======== TASK DATA ========

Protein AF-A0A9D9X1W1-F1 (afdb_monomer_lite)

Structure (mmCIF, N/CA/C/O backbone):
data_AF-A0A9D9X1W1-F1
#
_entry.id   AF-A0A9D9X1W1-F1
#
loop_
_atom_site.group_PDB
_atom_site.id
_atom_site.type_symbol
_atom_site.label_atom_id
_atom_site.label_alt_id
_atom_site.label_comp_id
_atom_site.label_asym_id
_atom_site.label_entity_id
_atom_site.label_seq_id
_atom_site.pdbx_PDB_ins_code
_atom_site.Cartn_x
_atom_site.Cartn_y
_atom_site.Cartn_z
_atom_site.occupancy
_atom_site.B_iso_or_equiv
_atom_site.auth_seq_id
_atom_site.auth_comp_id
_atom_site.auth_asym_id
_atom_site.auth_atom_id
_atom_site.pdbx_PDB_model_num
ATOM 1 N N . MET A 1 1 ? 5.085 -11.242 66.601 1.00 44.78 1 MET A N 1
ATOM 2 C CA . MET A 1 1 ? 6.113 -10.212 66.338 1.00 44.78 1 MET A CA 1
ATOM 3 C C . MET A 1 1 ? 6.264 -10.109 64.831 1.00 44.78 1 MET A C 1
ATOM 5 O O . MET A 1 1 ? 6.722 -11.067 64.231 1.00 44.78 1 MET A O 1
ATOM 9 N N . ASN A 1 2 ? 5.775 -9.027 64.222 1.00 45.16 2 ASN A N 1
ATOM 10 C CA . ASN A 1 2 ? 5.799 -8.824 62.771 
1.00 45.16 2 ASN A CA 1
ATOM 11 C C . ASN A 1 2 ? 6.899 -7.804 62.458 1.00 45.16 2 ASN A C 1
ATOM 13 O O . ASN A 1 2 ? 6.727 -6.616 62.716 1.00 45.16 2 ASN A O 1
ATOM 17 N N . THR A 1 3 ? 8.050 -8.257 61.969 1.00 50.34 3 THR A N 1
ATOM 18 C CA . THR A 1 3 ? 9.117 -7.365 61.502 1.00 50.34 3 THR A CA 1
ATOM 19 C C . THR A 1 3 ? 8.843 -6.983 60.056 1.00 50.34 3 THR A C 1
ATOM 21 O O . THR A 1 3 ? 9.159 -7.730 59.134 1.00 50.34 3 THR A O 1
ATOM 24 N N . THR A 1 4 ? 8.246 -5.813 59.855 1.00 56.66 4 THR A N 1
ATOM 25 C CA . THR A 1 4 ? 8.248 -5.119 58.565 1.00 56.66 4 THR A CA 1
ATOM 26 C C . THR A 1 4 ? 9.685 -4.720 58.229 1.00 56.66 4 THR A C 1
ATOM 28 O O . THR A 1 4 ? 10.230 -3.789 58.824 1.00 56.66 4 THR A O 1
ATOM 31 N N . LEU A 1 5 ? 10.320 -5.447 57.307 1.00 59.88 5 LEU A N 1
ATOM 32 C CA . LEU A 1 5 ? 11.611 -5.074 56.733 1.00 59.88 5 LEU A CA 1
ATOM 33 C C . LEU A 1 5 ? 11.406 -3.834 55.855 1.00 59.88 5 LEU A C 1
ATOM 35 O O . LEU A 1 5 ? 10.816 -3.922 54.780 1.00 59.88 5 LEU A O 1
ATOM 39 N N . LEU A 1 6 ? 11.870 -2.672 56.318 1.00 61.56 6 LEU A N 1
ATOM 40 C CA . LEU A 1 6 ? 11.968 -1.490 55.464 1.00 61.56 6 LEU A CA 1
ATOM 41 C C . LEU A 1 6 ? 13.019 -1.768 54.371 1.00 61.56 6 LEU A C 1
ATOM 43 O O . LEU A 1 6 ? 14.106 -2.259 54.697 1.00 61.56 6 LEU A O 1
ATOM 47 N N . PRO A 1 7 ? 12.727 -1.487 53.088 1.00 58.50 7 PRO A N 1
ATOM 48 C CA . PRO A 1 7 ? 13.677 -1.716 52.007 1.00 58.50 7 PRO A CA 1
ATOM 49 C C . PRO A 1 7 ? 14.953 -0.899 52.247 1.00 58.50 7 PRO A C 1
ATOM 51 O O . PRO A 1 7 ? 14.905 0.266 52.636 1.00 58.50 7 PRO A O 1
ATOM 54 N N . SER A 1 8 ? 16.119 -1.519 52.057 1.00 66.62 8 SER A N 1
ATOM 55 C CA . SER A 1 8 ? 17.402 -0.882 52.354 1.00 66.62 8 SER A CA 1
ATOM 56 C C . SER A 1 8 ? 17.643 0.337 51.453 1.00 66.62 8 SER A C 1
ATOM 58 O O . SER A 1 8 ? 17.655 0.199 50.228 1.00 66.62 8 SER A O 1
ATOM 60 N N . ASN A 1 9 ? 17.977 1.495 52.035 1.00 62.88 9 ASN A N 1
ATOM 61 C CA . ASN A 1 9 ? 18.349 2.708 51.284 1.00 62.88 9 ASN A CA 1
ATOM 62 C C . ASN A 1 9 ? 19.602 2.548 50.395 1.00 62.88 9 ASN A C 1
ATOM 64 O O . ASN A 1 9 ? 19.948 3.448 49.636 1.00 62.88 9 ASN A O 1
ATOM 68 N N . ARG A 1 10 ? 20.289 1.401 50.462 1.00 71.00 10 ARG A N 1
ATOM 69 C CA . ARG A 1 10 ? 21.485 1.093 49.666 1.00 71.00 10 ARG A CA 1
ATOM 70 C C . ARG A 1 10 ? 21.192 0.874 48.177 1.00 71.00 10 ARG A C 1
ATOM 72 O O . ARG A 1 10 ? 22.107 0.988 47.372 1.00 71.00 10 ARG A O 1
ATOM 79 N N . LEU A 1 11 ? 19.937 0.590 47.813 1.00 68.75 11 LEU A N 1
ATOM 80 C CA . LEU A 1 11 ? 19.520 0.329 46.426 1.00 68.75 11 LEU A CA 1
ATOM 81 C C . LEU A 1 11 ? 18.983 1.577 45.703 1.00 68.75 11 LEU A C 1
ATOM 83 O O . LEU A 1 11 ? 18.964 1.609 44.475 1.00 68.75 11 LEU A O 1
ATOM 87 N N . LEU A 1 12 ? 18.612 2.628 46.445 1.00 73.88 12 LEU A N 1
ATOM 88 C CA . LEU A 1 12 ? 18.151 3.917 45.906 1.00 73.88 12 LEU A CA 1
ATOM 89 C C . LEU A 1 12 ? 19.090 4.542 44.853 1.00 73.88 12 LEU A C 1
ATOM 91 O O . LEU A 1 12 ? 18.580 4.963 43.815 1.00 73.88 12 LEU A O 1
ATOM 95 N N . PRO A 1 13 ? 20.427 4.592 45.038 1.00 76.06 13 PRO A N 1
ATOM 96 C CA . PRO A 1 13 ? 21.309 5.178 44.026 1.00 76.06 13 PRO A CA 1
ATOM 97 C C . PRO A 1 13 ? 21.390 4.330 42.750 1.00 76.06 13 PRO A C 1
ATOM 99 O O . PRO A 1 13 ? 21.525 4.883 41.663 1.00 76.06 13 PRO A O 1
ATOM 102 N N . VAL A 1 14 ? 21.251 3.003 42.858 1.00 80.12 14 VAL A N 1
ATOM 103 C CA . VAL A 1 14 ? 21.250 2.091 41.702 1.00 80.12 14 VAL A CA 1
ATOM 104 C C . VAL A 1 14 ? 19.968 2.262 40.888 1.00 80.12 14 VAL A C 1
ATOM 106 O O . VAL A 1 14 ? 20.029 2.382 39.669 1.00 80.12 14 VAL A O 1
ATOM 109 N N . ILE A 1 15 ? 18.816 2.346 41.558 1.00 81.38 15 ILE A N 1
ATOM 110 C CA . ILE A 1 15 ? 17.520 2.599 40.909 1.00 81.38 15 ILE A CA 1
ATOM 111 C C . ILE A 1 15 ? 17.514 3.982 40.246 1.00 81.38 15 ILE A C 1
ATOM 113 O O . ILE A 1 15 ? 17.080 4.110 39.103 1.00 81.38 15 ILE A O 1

========
======== TASK DATA ========

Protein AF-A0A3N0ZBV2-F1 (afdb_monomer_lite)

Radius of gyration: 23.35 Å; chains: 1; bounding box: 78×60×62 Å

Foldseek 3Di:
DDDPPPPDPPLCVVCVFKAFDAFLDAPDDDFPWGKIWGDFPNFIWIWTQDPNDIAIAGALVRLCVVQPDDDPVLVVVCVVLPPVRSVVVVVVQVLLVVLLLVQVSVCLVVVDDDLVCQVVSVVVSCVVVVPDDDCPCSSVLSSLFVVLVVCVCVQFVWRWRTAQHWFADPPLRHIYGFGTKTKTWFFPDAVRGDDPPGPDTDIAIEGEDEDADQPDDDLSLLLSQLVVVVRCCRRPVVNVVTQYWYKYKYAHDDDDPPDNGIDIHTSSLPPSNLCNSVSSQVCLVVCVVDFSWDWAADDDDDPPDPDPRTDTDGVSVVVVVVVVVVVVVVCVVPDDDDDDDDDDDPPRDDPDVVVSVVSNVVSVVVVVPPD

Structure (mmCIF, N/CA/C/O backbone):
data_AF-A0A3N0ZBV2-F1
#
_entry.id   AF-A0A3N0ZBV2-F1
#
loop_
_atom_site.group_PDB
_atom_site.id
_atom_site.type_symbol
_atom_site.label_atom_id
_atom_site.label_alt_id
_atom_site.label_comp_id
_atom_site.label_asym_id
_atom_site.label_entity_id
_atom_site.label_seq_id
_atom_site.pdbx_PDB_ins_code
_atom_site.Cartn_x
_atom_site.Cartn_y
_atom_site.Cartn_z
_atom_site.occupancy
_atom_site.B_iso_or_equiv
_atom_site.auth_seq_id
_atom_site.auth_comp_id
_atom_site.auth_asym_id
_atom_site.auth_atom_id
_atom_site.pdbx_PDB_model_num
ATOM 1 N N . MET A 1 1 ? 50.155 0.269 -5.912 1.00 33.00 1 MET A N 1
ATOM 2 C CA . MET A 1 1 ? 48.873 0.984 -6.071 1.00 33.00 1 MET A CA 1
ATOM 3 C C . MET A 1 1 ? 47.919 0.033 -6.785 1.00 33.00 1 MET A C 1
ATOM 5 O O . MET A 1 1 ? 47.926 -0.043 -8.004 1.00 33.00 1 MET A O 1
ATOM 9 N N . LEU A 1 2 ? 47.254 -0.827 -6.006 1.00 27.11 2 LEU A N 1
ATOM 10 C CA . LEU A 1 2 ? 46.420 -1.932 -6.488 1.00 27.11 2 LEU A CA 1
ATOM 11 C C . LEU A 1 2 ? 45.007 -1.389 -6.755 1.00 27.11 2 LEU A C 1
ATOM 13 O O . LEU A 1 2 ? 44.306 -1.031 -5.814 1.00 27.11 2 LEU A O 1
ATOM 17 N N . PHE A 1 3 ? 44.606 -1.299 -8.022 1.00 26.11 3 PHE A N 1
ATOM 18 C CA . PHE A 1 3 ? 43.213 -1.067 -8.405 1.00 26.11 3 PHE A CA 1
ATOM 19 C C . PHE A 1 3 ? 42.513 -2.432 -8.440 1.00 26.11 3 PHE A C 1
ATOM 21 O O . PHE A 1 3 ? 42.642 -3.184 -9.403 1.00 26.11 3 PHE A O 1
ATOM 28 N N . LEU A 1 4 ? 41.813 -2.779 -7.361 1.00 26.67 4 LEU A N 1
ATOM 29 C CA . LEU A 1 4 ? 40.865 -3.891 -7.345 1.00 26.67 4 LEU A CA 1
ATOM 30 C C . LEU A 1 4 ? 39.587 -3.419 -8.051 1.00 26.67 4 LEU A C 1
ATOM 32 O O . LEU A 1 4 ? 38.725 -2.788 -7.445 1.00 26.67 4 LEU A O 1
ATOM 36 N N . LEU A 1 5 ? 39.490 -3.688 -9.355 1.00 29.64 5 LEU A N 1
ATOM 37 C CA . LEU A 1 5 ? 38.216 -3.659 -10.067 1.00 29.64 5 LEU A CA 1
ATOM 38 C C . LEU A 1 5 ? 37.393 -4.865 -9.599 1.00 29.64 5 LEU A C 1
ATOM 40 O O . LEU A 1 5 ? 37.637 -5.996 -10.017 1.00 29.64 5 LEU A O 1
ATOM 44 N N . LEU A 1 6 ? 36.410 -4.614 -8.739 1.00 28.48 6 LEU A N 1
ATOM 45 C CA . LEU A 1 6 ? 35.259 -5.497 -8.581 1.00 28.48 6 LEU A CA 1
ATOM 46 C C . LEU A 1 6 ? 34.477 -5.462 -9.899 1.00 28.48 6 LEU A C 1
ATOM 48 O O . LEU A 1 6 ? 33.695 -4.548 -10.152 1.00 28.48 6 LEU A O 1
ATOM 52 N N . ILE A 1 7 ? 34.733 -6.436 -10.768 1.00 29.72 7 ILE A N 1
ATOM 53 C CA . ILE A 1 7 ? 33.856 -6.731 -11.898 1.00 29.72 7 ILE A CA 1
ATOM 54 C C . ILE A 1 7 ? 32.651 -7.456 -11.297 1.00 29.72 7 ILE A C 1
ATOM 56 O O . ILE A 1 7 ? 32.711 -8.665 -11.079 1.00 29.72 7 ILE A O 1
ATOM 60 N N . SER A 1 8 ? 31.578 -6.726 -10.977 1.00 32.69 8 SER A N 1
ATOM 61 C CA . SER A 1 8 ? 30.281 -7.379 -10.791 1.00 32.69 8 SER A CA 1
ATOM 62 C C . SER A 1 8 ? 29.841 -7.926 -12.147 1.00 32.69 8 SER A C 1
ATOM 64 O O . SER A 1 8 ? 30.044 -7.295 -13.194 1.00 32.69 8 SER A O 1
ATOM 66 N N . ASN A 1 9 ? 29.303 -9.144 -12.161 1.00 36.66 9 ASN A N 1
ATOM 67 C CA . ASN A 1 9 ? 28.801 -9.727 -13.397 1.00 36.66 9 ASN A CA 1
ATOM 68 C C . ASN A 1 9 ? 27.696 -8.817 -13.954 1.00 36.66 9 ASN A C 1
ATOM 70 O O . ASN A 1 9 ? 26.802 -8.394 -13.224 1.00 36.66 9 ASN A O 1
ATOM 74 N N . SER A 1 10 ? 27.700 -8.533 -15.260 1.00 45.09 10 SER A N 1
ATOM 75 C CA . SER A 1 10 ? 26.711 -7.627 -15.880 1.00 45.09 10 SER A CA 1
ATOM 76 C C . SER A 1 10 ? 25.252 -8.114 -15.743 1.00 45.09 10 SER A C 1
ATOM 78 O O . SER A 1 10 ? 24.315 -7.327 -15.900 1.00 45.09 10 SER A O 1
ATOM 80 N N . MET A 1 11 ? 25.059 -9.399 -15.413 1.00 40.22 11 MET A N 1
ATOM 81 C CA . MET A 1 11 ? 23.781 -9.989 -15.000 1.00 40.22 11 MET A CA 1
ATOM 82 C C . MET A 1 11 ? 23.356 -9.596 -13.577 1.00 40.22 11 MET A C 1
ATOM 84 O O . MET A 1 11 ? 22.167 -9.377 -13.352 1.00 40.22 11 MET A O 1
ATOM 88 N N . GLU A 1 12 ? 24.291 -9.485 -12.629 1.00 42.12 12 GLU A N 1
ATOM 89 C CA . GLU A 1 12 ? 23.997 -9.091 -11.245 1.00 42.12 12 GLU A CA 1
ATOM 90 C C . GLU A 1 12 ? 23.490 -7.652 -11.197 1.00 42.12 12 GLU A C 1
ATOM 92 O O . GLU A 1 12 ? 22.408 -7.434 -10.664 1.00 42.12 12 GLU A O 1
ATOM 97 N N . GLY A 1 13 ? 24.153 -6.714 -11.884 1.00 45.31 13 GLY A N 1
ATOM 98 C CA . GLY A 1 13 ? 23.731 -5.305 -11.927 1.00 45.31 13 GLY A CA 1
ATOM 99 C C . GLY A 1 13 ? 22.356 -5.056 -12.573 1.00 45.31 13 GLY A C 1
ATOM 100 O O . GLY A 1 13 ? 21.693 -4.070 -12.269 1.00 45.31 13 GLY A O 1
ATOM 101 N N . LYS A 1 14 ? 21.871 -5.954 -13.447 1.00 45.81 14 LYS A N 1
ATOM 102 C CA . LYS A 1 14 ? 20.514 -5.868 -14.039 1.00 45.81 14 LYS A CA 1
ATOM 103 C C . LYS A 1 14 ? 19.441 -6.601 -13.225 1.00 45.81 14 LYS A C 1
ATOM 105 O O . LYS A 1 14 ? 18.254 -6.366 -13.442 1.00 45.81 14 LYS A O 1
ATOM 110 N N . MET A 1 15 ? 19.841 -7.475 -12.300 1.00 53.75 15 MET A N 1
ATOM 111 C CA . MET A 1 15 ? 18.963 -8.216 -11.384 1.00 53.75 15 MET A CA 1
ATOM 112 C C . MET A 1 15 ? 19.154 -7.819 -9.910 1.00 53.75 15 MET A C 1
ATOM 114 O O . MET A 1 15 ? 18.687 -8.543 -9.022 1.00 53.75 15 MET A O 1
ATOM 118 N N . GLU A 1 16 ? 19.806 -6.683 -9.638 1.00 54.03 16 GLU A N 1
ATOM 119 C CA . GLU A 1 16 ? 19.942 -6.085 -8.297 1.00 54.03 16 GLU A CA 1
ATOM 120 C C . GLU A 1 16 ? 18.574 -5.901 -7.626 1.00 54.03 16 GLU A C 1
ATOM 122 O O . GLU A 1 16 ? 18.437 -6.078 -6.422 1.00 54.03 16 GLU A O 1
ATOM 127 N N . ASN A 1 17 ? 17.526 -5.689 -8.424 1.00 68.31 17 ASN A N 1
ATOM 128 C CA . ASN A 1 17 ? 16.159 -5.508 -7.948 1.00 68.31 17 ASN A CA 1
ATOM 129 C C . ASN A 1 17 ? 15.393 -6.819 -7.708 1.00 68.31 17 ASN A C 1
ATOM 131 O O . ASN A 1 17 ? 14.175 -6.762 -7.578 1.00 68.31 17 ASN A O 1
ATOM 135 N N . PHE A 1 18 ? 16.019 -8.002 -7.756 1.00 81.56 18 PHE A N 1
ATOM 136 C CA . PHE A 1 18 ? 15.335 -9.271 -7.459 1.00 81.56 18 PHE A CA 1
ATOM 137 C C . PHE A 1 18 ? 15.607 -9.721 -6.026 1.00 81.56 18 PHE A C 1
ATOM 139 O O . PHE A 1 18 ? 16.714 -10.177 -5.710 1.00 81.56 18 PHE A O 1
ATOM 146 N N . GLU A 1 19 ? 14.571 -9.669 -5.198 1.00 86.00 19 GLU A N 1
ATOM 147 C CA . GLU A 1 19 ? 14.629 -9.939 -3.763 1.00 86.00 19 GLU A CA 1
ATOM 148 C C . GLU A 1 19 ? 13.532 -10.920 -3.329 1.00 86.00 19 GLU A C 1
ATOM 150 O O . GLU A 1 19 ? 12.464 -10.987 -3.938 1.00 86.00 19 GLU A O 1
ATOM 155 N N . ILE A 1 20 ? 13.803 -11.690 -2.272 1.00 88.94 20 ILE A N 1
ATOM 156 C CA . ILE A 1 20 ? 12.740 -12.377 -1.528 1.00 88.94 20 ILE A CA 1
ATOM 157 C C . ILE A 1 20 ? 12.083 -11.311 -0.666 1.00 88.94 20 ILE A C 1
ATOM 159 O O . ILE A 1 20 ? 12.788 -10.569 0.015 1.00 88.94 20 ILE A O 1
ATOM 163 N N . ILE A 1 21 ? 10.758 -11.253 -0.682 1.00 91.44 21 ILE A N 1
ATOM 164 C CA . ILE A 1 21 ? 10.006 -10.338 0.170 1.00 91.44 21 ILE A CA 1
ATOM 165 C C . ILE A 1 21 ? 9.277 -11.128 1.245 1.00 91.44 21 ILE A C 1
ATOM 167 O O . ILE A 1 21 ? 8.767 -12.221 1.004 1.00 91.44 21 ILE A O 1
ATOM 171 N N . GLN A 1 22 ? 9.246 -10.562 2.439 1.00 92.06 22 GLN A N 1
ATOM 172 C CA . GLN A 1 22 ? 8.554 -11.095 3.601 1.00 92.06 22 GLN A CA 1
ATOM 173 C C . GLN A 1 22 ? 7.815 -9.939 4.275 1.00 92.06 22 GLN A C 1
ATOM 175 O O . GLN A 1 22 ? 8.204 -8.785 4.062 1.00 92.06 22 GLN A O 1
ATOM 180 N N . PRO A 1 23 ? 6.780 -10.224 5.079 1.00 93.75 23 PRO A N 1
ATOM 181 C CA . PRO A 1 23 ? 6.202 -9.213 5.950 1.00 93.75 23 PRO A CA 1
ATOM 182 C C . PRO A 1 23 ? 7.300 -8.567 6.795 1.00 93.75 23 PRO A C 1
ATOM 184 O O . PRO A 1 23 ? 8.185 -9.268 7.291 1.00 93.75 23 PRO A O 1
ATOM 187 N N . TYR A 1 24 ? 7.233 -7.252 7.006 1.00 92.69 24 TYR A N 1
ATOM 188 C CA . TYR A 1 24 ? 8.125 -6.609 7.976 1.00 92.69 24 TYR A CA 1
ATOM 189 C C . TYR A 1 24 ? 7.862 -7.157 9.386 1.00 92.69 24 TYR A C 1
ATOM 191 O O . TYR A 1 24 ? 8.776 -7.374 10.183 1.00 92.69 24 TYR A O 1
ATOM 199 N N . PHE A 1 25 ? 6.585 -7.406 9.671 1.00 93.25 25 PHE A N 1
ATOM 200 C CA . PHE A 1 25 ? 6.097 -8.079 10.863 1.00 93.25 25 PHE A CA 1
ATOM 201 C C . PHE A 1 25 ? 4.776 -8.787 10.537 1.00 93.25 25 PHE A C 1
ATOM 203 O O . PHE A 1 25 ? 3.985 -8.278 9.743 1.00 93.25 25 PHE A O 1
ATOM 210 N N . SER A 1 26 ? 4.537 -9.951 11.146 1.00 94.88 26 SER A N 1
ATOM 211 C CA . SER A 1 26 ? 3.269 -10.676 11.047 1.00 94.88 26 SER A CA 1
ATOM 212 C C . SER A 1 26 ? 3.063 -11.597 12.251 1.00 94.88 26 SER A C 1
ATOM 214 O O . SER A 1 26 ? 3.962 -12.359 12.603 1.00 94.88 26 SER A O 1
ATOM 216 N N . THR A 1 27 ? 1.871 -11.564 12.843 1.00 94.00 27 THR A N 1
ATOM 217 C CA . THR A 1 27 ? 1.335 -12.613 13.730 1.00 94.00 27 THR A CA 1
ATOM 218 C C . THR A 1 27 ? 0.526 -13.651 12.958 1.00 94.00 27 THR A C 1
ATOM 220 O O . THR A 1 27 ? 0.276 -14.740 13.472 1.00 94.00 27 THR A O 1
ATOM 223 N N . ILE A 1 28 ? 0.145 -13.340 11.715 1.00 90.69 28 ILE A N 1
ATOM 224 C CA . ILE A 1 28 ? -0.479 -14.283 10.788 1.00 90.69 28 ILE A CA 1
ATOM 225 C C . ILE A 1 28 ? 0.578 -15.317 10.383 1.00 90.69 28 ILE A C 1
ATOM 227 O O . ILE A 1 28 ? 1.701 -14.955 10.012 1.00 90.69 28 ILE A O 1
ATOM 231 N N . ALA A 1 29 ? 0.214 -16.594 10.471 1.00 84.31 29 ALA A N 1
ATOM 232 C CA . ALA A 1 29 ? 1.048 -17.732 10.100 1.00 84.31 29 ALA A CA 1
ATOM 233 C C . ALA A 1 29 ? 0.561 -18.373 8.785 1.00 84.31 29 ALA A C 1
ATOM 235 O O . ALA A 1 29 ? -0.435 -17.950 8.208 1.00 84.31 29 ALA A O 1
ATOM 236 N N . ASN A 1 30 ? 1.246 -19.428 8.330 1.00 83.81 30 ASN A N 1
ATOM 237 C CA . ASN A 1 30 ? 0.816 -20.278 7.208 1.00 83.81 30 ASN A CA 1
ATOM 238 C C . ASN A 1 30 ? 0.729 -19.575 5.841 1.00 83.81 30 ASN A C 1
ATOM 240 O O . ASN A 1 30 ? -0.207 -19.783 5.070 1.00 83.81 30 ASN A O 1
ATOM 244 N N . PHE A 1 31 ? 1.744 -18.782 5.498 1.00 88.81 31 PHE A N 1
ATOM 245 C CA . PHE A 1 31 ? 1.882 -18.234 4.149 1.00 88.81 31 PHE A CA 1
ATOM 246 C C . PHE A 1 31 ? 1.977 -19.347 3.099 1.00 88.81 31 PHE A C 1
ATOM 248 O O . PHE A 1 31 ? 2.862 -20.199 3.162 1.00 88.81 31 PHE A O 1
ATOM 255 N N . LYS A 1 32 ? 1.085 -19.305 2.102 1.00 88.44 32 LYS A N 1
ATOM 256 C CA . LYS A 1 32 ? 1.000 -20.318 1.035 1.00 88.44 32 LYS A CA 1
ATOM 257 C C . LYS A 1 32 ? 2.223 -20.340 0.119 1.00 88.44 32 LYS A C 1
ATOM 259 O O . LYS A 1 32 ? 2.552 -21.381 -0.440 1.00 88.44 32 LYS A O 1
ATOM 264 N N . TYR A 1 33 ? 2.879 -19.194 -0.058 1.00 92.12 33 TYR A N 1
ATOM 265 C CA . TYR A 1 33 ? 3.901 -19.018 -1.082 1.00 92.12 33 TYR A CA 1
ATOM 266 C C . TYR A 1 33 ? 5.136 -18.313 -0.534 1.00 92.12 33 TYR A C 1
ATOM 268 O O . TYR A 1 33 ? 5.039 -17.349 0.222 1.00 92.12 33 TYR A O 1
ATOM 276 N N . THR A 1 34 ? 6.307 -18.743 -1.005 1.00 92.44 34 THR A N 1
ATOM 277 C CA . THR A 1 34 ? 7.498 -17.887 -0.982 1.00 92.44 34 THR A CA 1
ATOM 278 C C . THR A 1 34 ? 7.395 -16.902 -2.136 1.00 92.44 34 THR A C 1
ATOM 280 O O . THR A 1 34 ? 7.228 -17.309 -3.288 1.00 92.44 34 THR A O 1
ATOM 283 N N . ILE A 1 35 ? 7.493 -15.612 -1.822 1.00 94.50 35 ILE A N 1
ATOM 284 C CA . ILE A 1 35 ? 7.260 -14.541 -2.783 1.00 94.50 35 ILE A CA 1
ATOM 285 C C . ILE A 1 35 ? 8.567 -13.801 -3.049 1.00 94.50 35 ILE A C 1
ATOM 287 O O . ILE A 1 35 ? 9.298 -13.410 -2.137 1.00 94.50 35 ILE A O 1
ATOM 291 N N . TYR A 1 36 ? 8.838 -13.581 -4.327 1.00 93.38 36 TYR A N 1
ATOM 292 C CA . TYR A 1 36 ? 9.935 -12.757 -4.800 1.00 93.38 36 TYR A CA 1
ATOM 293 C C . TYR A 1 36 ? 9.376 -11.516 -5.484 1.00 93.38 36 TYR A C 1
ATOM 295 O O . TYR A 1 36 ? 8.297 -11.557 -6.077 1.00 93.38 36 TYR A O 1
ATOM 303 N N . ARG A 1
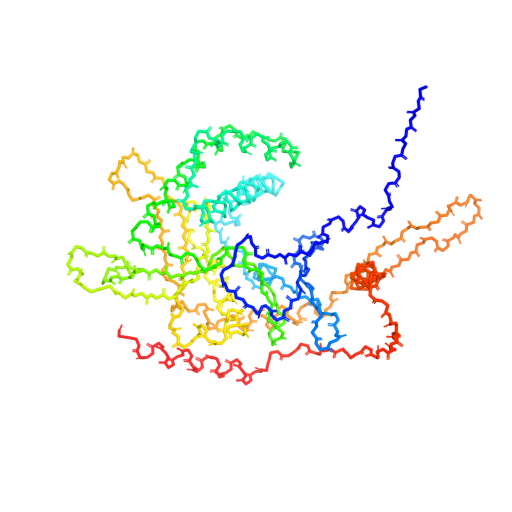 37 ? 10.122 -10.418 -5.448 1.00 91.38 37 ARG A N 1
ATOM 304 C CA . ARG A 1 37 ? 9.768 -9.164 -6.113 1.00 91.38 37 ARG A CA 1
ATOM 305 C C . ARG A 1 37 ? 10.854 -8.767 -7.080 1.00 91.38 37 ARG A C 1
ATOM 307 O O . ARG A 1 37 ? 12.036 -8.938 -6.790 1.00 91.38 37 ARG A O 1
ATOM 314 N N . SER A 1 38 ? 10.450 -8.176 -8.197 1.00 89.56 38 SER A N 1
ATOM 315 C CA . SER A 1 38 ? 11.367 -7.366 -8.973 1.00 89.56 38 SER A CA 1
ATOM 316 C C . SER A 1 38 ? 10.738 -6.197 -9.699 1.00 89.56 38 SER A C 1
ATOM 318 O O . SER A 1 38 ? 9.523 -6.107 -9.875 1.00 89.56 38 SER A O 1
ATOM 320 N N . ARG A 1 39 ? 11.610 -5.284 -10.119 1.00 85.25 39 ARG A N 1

========

> WHAT THE TASK ASKS
Transcribe the lines above between the line holding "ATOM 233 C C" and the line holding "ATOM 283 N N", inclusive, exactly as they stand and with nothing added.

> EXERCISE RESULT
ATOM 233 C C . ALA A 1 29 ? 0.561 -18.373 8.785 1.00 84.31 29 ALA A C 1
ATOM 235 O O . ALA A 1 29 ? -0.435 -17.950 8.208 1.00 84.31 29 ALA A O 1
ATOM 236 N N . ASN A 1 30 ? 1.246 -19.428 8.330 1.00 83.81 30 ASN A N 1
ATOM 237 C CA . ASN A 1 30 ? 0.816 -20.278 7.208 1.00 83.81 30 ASN A CA 1
ATOM 238 C C . ASN A 1 30 ? 0.729 -19.575 5.841 1.00 83.81 30 ASN A C 1
ATOM 240 O O . ASN A 1 30 ? -0.207 -19.783 5.070 1.00 83.81 30 ASN A O 1
ATOM 244 N N . PHE A 1 31 ? 1.744 -18.782 5.498 1.00 88.81 31 PHE A N 1
ATOM 245 C CA . PHE A 1 31 ? 1.882 -18.234 4.149 1.00 88.81 31 PHE A CA 1
ATOM 246 C C . PHE A 1 31 ? 1.977 -19.347 3.099 1.00 88.81 31 PHE A C 1
ATOM 248 O O . PHE A 1 31 ? 2.862 -20.199 3.162 1.00 88.81 31 PHE A O 1
ATOM 255 N N . LYS A 1 32 ? 1.085 -19.305 2.102 1.00 88.44 32 LYS A N 1
ATOM 256 C CA . LYS A 1 32 ? 1.000 -20.318 1.035 1.00 88.44 32 LYS A CA 1
ATOM 257 C C . LYS A 1 32 ? 2.223 -20.340 0.119 1.00 88.44 32 LYS A C 1
ATOM 259 O O . LYS A 1 32 ? 2.552 -21.381 -0.440 1.00 88.44 32 LYS A O 1
ATOM 264 N N . TYR A 1 33 ? 2.879 -19.194 -0.058 1.00 92.12 33 TYR A N 1
ATOM 265 C CA . TYR A 1 33 ? 3.901 -19.018 -1.082 1.00 92.12 33 TYR A CA 1
ATOM 266 C C . TYR A 1 33 ? 5.136 -18.313 -0.534 1.00 92.12 33 TYR A C 1
ATOM 268 O O . TYR A 1 33 ? 5.039 -17.349 0.222 1.00 92.12 33 TYR A O 1
ATOM 276 N N . THR A 1 34 ? 6.307 -18.743 -1.005 1.00 92.44 34 THR A N 1
ATOM 277 C CA . THR A 1 34 ? 7.498 -17.887 -0.982 1.00 92.44 34 THR A CA 1
ATOM 278 C C . THR A 1 34 ? 7.395 -16.902 -2.136 1.00 92.44 34 THR A C 1
ATOM 280 O O . THR A 1 34 ? 7.228 -17.309 -3.288 1.00 92.44 34 THR A O 1
ATOM 283 N N . ILE A 1 35 ? 7.493 -15.612 -1.822 1.00 94.50 35 ILE A N 1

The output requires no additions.